§ Recorded information
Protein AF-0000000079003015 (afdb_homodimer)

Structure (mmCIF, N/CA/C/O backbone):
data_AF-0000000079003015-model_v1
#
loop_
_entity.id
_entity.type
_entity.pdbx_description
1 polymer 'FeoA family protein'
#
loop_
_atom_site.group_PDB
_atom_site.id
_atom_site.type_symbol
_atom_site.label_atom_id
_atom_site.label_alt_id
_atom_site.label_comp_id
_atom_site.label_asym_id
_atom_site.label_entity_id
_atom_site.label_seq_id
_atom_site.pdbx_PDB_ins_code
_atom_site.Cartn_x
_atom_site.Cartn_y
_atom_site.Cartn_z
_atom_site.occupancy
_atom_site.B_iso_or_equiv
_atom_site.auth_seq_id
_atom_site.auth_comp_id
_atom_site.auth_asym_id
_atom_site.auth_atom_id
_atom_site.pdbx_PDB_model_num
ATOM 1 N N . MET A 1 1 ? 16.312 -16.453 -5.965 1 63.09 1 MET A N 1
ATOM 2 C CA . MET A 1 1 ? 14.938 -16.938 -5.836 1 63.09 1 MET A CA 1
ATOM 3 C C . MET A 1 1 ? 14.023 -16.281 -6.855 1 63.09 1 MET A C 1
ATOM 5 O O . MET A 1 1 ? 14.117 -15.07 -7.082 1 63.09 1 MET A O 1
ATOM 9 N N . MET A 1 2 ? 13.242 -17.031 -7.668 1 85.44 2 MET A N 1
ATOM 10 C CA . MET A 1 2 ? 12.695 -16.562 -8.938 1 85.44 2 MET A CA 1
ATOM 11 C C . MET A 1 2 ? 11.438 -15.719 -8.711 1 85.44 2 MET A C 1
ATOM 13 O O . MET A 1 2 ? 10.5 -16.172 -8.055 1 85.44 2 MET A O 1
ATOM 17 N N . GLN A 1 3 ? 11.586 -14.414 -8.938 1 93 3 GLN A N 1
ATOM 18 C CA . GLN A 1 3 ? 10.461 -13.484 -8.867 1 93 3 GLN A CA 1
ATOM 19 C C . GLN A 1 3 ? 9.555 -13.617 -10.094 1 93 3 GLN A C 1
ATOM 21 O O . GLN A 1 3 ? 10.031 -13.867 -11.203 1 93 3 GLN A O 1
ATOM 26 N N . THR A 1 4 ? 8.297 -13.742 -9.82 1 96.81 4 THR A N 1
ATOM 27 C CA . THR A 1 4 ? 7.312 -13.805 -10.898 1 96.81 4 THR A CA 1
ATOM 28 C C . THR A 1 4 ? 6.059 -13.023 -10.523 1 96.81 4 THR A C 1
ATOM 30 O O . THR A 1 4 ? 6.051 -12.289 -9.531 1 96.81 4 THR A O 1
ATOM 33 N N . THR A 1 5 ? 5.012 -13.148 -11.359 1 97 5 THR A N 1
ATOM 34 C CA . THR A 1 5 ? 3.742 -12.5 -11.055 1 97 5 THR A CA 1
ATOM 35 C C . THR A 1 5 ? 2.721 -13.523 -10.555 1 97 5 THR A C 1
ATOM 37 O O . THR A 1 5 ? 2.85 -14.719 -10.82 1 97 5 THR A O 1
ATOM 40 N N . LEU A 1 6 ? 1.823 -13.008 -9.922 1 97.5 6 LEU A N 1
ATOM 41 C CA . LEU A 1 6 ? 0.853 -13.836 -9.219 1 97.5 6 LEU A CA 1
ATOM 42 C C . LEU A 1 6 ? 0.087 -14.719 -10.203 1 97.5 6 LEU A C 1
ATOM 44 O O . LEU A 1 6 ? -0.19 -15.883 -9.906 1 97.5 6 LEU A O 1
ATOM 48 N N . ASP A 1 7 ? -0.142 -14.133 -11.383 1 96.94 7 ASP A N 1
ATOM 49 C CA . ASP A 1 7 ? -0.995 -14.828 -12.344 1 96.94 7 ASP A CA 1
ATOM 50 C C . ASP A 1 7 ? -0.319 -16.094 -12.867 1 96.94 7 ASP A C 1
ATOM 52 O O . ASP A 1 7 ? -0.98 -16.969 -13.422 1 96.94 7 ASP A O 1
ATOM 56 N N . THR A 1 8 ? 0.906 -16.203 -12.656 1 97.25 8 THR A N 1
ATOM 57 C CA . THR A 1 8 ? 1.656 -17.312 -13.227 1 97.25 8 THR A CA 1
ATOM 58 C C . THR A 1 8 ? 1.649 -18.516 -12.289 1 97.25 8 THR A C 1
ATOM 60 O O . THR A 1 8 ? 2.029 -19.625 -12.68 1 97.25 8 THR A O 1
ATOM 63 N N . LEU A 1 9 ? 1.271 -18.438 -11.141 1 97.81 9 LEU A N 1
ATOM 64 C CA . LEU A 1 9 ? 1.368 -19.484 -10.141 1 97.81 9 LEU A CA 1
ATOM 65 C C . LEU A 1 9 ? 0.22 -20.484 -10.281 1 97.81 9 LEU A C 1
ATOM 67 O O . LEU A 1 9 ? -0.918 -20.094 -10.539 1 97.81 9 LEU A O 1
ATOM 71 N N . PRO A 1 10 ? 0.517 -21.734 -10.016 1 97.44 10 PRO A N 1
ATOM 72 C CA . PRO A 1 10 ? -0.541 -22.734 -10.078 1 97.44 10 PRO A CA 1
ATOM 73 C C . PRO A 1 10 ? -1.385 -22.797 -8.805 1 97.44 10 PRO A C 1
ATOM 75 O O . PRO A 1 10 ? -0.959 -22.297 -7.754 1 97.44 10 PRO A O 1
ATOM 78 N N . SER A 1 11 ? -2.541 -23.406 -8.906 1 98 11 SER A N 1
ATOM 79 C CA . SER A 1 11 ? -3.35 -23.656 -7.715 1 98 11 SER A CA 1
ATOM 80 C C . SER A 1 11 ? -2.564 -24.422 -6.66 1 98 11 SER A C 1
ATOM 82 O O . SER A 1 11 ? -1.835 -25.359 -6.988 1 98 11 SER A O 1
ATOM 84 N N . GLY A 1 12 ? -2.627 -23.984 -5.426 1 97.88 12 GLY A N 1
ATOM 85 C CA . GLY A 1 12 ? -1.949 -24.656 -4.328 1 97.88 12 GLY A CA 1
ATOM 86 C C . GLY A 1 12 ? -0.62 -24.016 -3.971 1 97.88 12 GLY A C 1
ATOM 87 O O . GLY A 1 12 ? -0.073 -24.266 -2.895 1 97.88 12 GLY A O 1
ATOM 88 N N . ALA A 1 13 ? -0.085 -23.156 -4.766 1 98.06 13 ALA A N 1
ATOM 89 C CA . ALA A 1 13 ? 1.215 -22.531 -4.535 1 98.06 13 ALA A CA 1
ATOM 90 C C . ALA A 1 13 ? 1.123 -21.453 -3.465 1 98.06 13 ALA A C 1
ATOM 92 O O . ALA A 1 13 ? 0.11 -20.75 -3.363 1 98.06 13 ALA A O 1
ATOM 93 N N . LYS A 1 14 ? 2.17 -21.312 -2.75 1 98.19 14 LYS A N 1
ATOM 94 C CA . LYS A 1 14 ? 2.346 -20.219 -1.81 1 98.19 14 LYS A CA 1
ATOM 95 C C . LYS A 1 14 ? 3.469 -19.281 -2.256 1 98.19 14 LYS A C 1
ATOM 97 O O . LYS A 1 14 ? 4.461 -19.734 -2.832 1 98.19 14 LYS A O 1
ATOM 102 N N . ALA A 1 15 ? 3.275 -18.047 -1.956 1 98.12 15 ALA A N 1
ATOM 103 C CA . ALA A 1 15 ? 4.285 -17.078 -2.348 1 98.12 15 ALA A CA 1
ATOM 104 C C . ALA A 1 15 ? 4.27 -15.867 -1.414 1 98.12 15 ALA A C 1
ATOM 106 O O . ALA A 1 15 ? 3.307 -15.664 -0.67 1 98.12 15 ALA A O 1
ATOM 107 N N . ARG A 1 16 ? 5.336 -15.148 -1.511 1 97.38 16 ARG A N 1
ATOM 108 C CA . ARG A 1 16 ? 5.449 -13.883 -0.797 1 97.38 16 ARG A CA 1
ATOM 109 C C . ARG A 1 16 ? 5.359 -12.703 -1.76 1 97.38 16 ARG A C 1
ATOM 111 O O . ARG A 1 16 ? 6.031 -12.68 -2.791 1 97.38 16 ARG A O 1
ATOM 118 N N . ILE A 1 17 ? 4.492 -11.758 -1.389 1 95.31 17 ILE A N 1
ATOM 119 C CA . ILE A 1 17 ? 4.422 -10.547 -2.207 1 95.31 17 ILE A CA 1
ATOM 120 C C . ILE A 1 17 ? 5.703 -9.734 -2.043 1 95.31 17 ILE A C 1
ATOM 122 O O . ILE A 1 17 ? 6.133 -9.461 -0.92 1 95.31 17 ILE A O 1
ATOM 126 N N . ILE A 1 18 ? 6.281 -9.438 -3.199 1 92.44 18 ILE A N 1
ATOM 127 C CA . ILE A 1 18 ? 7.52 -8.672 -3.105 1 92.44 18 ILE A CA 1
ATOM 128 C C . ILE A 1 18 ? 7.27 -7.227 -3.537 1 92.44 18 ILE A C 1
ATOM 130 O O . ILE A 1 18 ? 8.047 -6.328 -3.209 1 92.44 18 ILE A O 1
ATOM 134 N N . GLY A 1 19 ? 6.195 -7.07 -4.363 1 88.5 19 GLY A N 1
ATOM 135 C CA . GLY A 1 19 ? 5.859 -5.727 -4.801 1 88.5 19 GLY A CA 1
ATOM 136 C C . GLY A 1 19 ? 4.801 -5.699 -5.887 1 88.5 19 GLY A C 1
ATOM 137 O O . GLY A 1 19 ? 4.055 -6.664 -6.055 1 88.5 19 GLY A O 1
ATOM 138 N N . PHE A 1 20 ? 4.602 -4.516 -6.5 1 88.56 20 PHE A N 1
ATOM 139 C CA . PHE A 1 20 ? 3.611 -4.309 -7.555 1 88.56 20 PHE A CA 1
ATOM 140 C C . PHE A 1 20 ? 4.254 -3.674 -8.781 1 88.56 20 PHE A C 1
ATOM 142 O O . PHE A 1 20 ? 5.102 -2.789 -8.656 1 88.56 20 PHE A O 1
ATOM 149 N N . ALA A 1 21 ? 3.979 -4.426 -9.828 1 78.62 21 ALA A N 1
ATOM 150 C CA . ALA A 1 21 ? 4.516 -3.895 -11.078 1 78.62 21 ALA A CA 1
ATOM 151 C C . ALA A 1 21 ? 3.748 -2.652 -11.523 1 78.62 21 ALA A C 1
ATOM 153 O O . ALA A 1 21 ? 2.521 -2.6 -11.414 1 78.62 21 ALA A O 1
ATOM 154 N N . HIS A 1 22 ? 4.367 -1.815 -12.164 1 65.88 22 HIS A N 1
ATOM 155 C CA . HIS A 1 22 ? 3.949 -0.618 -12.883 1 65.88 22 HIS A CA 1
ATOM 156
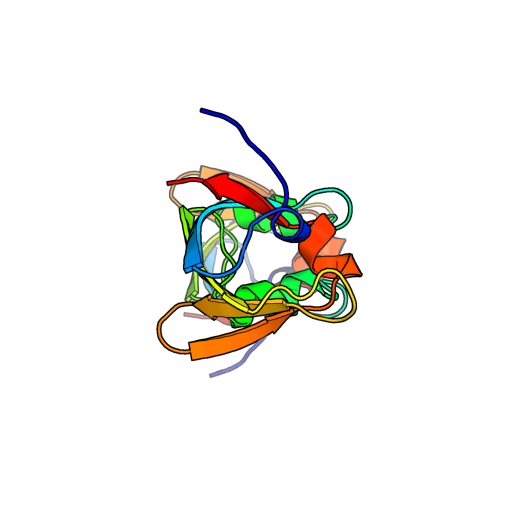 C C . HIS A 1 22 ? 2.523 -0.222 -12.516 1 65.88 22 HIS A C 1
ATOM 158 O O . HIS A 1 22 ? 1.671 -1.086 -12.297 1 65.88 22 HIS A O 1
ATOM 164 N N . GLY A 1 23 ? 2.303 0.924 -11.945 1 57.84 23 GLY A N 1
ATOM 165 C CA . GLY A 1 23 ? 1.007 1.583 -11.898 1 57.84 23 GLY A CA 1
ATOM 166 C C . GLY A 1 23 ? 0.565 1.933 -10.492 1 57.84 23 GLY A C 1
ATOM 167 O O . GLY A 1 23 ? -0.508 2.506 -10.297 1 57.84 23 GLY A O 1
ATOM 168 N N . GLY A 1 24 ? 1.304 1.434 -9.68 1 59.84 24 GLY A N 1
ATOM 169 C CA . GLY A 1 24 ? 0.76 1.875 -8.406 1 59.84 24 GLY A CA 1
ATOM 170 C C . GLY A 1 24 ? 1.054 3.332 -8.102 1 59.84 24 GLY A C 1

§ Exercise aim
Return exactly the lines above from the line that has "ATOM 56 N N" through the line that has "ATOM 78 N N", inclusive, and nothing else.

§ Answer for this exercise
ATOM 56 N N . THR A 1 8 ? 0.906 -16.203 -12.656 1 97.25 8 THR A N 1
ATOM 57 C CA . THR A 1 8 ? 1.656 -17.312 -13.227 1 97.25 8 THR A CA 1
ATOM 58 C C . THR A 1 8 ? 1.649 -18.516 -12.289 1 97.25 8 THR A C 1
ATOM 60 O O . THR A 1 8 ? 2.029 -19.625 -12.68 1 97.25 8 THR A O 1
ATOM 63 N N . LEU A 1 9 ? 1.271 -18.438 -11.141 1 97.81 9 LEU A N 1
ATOM 64 C CA . LEU A 1 9 ? 1.368 -19.484 -10.141 1 97.81 9 LEU A CA 1
ATOM 65 C C . LEU A 1 9 ? 0.22 -20.484 -10.281 1 97.81 9 LEU A C 1
ATOM 67 O O . LEU A 1 9 ? -0.918 -20.094 -10.539 1 97.81 9 LEU A O 1
ATOM 71 N N . PRO A 1 10 ? 0.517 -21.734 -10.016 1 97.44 10 PRO A N 1
ATOM 72 C CA . PRO A 1 10 ? -0.541 -22.734 -10.078 1 97.44 10 PRO A CA 1
ATOM 73 C C . PRO A 1 10 ? -1.385 -22.797 -8.805 1 97.44 10 PRO A C 1
ATOM 75 O O . PRO A 1 10 ? -0.959 -22.297 -7.754 1 97.44 10 PRO A O 1
ATOM 78 N N . SER A 1 11 ? -2.541 -23.406 -8.906 1 98 11 SER A N 1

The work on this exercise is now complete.